I don't know why people use arguments like, "Women look for a good provider" or "The courts favor women." That sure isn't what I've seen in my life.

I'm in Canada. Maybe it's that way in some other country.


----------



## shameless (Apr 21, 2014)

I sorta go back and forth.

Failed marriage.

I actually always was very sad my marriage did not work and have really stirred away from tying myself down to commitment easily since.

Anyways mental health and exposure became more important to me than maintaining marriage after it became clear my ex was not interested in changing with me but only wanted me to settle to his preferences. Whelp had to leave.

I will say we were and still are pretty good co parents together. And many aspects of marriage can be ideal for raising children/family.

I’m in the middle Id marry again. But I have to be in love and it has to be better compatibility and healthy setting

I do not recommend marriage to people under 26. I got married at 22 that is way too fricken young in retrospect. Especially when I observe my 17 yr old who is only 5 years from that.


----------



## shameless (Apr 21, 2014)

islandlight said:


> I don't know why people use arguments like, "Women look for a good provider" or "The courts favor women." That sure isn't what I've seen in my life.
> 
> I'm in Canada. Maybe it's that way in some other country.


I find it annoying as someone 
Who took it to the chin and left everything just for freedom and fresh start

While many women can be psycho in pursuit for alimony or child support. Many women are not.


----------



## Catwalk (Aug 12, 2015)

Because having a bunch of men that want to marry you and treat you like a wife while giving them nothing in return is much better than actually being married to a fat ass porn addicted manchild addicted to vidya you make significantly more than while also developing life long cellulite from birthing out more turbo autists with tons of depression/mental illness. It's only a problem if you have no options or feel you will be alone forever or something. Why train the bull for a decade in marriage when you can ride him for free? LOL.

Why does marriage offer any woman these days? It's the same with 5'1" Indian men forcing women to keep virginity.


----------



## Catwalk (Aug 12, 2015)

islandlight said:


> I don't know why people use arguments like, "Women look for a good provider" or "The courts favor women." That sure isn't what I've seen in my life.
> 
> I'm in Canada. Maybe it's that way in some other country.


It's mostly male specimen that've never touched a female in their life and old 63 year old fat divorced men that say this in America so you should ignore it.


----------



## WickerDeer (Aug 1, 2012)

Sensational said:


> I do not recommend marriage to people under 26. I got married at 22 that is way too fricken young in retrospect.
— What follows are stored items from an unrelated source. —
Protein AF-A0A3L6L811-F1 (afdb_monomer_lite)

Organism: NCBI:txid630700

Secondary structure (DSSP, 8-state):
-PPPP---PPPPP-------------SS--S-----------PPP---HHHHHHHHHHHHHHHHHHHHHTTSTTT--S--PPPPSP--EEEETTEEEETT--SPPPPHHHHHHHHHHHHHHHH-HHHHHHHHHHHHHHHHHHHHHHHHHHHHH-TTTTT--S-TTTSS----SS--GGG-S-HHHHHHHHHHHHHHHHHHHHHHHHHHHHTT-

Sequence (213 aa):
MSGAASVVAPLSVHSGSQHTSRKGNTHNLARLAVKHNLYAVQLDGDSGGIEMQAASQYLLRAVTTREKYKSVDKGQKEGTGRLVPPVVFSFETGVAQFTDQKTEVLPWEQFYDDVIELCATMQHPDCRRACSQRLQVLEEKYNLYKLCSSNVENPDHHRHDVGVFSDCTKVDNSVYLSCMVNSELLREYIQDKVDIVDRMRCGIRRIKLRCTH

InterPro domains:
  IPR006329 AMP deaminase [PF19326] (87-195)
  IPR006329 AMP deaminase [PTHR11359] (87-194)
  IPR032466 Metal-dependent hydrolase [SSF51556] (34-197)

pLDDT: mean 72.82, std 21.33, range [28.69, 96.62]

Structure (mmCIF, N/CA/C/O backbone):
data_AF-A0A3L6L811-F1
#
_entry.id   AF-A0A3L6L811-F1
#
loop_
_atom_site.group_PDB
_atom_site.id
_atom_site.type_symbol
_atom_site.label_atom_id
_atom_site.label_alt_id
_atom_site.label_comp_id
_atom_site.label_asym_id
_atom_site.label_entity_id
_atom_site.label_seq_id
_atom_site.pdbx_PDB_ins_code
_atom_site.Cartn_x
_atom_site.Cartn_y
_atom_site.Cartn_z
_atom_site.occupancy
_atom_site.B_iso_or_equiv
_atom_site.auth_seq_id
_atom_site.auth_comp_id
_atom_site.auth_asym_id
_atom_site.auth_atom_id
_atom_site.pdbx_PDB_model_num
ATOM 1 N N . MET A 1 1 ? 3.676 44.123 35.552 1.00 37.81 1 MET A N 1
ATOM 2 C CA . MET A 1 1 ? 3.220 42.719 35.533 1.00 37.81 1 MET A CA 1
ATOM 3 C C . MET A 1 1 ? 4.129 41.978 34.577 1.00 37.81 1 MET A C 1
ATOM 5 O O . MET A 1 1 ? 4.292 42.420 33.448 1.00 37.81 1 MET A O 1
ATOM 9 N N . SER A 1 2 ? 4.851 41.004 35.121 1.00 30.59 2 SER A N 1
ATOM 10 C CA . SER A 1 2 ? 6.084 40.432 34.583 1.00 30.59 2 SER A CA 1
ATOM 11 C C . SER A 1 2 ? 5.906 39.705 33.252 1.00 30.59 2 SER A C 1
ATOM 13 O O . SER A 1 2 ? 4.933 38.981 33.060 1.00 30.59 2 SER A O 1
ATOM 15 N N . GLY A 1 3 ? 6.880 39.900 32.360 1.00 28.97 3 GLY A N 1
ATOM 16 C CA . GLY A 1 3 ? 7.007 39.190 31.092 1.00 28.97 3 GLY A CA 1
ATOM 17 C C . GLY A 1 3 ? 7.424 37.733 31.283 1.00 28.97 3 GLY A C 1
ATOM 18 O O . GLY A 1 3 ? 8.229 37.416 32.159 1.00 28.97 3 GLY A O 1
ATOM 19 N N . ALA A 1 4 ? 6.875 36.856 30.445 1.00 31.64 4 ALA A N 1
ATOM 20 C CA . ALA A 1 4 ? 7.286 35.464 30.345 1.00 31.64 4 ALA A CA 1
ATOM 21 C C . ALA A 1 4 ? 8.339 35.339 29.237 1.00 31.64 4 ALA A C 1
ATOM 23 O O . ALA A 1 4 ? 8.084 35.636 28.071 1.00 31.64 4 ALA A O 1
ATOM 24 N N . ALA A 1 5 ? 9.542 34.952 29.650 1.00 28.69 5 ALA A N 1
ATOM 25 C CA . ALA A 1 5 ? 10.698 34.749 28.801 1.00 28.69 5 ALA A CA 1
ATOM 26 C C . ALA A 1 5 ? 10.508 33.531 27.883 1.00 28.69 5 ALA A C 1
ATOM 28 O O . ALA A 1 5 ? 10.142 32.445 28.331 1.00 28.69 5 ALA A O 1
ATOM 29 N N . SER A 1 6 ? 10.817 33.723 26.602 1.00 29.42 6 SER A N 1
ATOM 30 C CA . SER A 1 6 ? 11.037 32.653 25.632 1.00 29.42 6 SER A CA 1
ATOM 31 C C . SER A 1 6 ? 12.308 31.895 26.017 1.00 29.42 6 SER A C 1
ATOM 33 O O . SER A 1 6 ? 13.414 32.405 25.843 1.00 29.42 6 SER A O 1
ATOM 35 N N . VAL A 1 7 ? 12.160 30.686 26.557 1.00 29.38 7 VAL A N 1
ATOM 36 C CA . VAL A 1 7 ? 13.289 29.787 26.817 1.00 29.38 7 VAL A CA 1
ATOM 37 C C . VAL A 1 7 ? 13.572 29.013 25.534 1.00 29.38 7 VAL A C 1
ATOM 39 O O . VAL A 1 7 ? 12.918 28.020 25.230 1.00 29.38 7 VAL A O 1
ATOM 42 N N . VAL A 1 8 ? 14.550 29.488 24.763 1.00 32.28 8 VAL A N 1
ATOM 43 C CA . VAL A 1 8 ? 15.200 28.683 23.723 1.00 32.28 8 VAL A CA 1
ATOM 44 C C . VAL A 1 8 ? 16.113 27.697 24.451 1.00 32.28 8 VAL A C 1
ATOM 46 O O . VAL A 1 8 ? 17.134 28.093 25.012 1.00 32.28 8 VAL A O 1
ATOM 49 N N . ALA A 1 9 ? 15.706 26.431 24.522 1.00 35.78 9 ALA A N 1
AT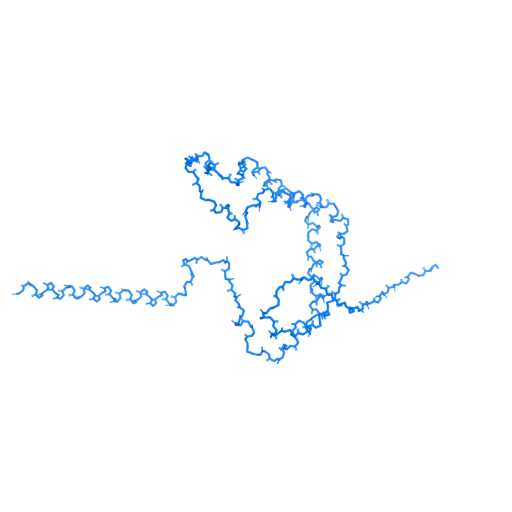OM 50 C CA . ALA A 1 9 ? 16.495 25.373 25.147 1.00 35.78 9 ALA A CA 1
ATOM 51 C C . ALA A 1 9 ? 17.598 24.866 24.187 1.00 35.78 9 ALA A C 1
ATOM 53 O O . ALA A 1 9 ? 17.380 24.836 22.973 1.00 35.78 9 ALA A O 1
ATOM 54 N N . PRO A 1 10 ? 18.785 24.481 24.694 1.00 31.03 10 PRO A N 1
ATOM 55 C CA . PRO A 1 10 ? 19.929 24.144 23.855 1.00 31.03 10 PRO A CA 1
ATOM 56 C C . PRO A 1 10 ? 19.843 22.729 23.262 1.00 31.03 10 PRO A C 1
ATOM 58 O O . PRO A 1 10 ? 19.513 21.759 23.946 1.00 31.03 10 PRO A O 1
ATOM 61 N N . LEU A 1 11 ? 20.229 22.618 21.988 1.00 31.28 11 LEU A N 1
ATOM 62 C CA . LEU A 1 11 ? 20.490 21.360 21.285 1.00 31.28 11 LEU A CA 1
ATOM 63 C C . LEU A 1 11 ? 21.607 20.590 22.003 1.00 31.28 11 LEU A C 1
ATOM 65 O O . LEU A 1 11 ? 22.734 21.074 22.105 1.00 31.28 11 LEU A O 1
ATOM 69 N N . SER A 1 12 ? 21.307 19.388 22.490 1.00 35.97 12 SER A N 1
ATOM 70 C CA . SER A 1 12 ? 22.303 18.522 23.129 1.00 35.97 12 SER A CA 1
ATOM 71 C C . SER A 1 12 ? 22.836 17.494 22.133 1.00 35.97 12 SER A C 1
ATOM 73 O O . SER A 1 12 ? 22.085 16.685 21.597 1.00 35.97 12 SER A O 1
ATOM 75 N N . VAL A 1 13 ? 24.148 17.525 21.890 1.00 31.86 13 VAL A N 1
ATOM 76 C CA . VAL A 1 13 ? 24.868 16.541 21.069 1.00 31.86 13 VAL A CA 1
ATOM 77 C C . VAL A 1 13 ? 25.443 15.475 21.999 1.00 31.86 13 VAL A C 1
ATOM 79 O O . VAL A 1 13 ? 26.234 15.792 22.887 1.00 31.86 13 VAL A O 1
ATOM 82 N N . HIS A 1 14 ? 25.056 14.213 21.826 1.00 38.03 14 HIS A N 1
ATOM 83 C CA . HIS A 1 14 ? 25.610 13.085 22.583 1.00 38.03 14 HIS A CA 1
ATOM 84 C C . HIS A 1 14 ? 26.192 12.032 21.637 1.00 38.03 14 HIS A C 1
ATOM 86 O O . HIS A 1 14 ? 25.565 11.636 20.657 1.00 38.03 14 HIS A O 1
ATOM 92 N N . SER A 1 15 ? 27.406 11.572 21.941 1.00 29.16 15 SER A N 1
ATOM 93 C CA . SER A 1 15 ? 28.096 10.485 21.249 1.00 29.16 15 SER A CA 1
ATOM 94 C C . SER A 1 15 ? 27.747 9.143 21.904 1.00 29.16 15 SER A C 1
ATOM 96 O O . SER A 1 15 ? 28.256 8.797 22.968 1.00 29.16 15 SER A O 1
ATOM 98 N N . GLY A 1 16 ? 26.858 8.370 21.279 1.00 32.81 16 GLY A N 1
ATOM 99 C CA . GLY A 1 16 ? 26.488 7.032 21.746 1.00 32.81 16 GLY A CA 1
ATOM 100 C C . GLY A 1 16 ? 27.197 5.927 20.961 1.00 32.81 16 GLY A C 1
ATOM 101 O O . GLY A 1 16 ? 26.943 5.759 19.774 1.00 32.81 16 GLY A O 1
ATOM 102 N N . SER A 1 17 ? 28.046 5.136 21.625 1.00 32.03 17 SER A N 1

Especially when I observe my 17 yr old who is only 5 years from that.



I feel pretty similar--or at least be cautious at this age, and definitely if your partner is older than 30 and you are under 25, because people's brains aren't even fully mature until 25 and imo people need room and time to continue growing as people rather being locked into a role.


----------



## Jansen (May 7, 2020)

Catwalk said:


> Because having a bunch of men that want to marry you and treat you like a wife while giving them nothing in return is much better than actually being married to a fat ass porn addicted manchild addicted to vidya you make significantly more than while also developing life long cellulite from birthing out more turbo autists with tons of depression/mental illness. It's only a problem if you have no options or feel you will be alone forever or something. Why train the bull for a decade in marriage when you can ride him for free? LOL.
> 
> Why does marriage offer any woman these days? It's the same with 5'1" Indian men forcing women to keep virginity.


This is wrong on many levels.

Men do *not* want to marry you and treat you like a wife. If they truly did, then you would not have the fear you do of being controlled (the fundamental fear of Type 8's). Your attitude creates your reality and because your fear of being controlled is over-expressed, you judge marriage not worth it when in truth it certainly is.
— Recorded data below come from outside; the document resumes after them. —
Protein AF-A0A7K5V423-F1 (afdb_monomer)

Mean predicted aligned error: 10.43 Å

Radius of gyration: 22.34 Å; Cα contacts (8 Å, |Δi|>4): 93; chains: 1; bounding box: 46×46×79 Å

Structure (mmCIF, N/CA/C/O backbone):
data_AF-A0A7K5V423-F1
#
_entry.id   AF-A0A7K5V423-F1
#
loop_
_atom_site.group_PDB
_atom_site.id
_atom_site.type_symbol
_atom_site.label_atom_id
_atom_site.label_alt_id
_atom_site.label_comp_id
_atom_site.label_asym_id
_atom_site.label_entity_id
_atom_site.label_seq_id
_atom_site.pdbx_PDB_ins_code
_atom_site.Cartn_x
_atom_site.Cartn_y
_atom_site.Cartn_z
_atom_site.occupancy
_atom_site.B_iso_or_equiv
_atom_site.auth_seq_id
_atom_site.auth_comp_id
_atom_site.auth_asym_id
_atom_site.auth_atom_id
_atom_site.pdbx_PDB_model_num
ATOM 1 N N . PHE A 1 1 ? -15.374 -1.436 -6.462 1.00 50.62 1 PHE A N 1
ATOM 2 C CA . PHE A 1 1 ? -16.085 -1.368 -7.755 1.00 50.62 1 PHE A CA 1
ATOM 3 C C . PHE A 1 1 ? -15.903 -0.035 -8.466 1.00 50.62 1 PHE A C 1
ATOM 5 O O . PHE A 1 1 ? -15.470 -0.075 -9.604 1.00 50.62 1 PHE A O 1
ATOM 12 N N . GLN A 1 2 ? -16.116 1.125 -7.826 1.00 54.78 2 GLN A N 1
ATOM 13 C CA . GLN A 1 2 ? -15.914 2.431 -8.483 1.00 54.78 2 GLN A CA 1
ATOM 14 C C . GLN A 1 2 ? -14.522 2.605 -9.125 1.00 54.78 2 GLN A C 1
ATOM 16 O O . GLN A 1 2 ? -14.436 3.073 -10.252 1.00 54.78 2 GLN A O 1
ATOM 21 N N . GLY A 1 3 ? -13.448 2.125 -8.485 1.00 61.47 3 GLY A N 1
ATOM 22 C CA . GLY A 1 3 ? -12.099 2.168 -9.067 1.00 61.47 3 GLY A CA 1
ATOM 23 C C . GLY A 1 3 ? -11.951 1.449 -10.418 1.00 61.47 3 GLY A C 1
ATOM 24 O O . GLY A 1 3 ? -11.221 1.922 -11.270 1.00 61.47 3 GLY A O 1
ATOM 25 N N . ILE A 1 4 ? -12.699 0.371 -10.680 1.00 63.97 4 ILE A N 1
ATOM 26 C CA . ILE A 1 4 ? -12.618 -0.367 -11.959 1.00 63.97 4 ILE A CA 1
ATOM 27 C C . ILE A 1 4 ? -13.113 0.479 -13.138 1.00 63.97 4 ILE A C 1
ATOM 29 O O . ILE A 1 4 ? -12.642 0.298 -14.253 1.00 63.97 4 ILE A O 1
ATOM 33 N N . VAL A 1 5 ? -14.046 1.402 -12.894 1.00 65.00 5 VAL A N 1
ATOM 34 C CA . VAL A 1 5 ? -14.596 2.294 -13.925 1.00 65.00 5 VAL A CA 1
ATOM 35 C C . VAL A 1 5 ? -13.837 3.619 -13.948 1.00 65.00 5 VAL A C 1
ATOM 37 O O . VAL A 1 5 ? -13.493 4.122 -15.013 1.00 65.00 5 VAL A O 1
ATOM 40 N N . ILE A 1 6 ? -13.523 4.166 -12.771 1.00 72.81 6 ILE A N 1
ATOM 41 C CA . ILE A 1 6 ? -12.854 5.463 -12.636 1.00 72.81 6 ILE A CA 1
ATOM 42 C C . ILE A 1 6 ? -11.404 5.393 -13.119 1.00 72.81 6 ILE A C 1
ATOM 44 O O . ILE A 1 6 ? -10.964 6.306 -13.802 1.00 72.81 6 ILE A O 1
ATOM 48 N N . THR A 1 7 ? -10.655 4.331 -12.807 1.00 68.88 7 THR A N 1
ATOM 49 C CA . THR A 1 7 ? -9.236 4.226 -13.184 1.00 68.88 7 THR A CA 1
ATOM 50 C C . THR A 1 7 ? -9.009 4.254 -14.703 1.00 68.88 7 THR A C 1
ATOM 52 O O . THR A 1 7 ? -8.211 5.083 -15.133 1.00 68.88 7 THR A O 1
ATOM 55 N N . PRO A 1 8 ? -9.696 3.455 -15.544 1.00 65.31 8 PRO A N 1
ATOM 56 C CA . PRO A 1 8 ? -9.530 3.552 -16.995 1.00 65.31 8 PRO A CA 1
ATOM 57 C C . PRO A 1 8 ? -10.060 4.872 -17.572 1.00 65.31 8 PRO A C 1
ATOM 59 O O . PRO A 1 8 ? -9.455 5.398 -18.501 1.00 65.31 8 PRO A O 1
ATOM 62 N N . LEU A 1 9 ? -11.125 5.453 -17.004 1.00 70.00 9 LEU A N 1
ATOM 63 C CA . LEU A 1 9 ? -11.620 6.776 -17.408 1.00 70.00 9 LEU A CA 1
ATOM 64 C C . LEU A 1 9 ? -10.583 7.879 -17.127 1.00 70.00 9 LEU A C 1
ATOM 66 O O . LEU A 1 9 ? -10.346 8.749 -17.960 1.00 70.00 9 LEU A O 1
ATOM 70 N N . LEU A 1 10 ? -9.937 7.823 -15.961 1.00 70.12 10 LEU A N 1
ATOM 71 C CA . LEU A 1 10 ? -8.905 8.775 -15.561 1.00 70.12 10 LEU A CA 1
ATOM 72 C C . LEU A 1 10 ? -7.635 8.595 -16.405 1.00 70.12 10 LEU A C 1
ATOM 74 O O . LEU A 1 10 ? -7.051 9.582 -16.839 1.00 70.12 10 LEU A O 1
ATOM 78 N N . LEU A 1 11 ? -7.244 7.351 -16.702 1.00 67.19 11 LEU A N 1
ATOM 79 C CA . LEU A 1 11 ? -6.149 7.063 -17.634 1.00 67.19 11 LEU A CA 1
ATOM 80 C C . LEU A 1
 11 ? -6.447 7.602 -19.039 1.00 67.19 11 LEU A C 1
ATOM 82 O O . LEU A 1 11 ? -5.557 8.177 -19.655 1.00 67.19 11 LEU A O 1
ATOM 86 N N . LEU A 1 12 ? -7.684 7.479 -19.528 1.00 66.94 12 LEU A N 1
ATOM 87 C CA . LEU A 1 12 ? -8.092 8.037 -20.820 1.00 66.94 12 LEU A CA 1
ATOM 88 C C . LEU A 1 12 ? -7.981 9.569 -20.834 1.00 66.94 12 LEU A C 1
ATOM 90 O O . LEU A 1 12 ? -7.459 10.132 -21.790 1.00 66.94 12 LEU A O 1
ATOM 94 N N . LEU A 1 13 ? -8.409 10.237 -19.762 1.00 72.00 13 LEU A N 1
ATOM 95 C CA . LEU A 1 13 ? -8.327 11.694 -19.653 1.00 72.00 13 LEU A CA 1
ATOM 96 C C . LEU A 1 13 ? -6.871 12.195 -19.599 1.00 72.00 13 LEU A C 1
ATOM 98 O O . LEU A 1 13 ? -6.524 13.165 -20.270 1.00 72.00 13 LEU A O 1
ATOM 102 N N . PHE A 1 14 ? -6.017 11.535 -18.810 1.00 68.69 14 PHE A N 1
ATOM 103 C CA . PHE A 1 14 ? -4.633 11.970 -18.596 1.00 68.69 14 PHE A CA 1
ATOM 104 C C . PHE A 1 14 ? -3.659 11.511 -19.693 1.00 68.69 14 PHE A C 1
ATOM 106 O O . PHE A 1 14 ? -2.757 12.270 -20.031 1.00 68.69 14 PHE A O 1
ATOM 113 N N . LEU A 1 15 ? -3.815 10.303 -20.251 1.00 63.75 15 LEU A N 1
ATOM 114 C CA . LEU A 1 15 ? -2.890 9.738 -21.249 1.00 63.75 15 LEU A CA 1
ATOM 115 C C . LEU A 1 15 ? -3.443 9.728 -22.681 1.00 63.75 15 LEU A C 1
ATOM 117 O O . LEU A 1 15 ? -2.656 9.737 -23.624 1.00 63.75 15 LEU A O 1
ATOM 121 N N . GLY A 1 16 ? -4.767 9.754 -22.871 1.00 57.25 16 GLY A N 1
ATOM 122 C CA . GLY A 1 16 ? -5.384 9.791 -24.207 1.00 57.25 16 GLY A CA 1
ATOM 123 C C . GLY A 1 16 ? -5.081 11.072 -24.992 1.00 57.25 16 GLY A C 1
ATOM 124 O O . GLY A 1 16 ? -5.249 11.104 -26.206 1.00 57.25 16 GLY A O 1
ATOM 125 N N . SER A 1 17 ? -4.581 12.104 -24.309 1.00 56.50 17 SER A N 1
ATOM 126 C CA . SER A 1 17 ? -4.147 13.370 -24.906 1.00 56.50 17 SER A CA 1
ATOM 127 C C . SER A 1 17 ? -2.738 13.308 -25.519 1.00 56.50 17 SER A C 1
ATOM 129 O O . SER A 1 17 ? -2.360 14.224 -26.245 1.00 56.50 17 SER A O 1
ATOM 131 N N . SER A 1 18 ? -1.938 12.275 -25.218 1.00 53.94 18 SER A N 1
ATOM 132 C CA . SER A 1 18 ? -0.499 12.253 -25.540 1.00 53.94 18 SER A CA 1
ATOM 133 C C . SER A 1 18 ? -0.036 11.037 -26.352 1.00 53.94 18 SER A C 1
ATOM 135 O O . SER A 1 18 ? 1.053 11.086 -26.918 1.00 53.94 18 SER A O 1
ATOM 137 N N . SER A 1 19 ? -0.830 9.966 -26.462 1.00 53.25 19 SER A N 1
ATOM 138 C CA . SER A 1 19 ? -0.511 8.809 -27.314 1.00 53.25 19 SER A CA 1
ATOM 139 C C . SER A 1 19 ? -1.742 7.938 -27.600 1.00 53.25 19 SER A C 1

Even if it were true that men want to marry you and treat you like a wife, the result is still undeniably immoral and not better at all. There is nothing better about living a life of fear when compared to facing life head on, whatever difficulty that inevitably follows. That difficulty is good because it forces you to develop.

We will all age, you included. We all struggle with some difficulty. It could be weight, it could be video games, it could be what you have described here. But deeming the whole process as unworthy of your time is extremely selfish, defeating, and immoral. There is no guarantee of the tragedy you so laid out. It is unnecessary tragic and unnecessary suffering to assume so. Yet, you must assume that some sort of tragedy will come because it will and you must face it or suffer the consequences.

The birth of children is a noble and beautiful thing and you are foolish to minimize it and every mother must accept that her child will suffer, be it from life in general or some unforeseen condition.

If you do not respect humankind, the nature of love, or morality in general you WILL be alone. It is not those who desire marriage and connection that will be most prone to being alone, it is those who deem it childish, unnecessary, and stupid who will be alone. The thought of having the kind of options you state is an illusion. There are no options that are immorally constructed. They are just paths of thin ice, ice that gets thinner as you walk along it. When it finally cracks, you can try to rationalize your position as if it were stable, but it will never be so. That is not an option, that is a death sentence.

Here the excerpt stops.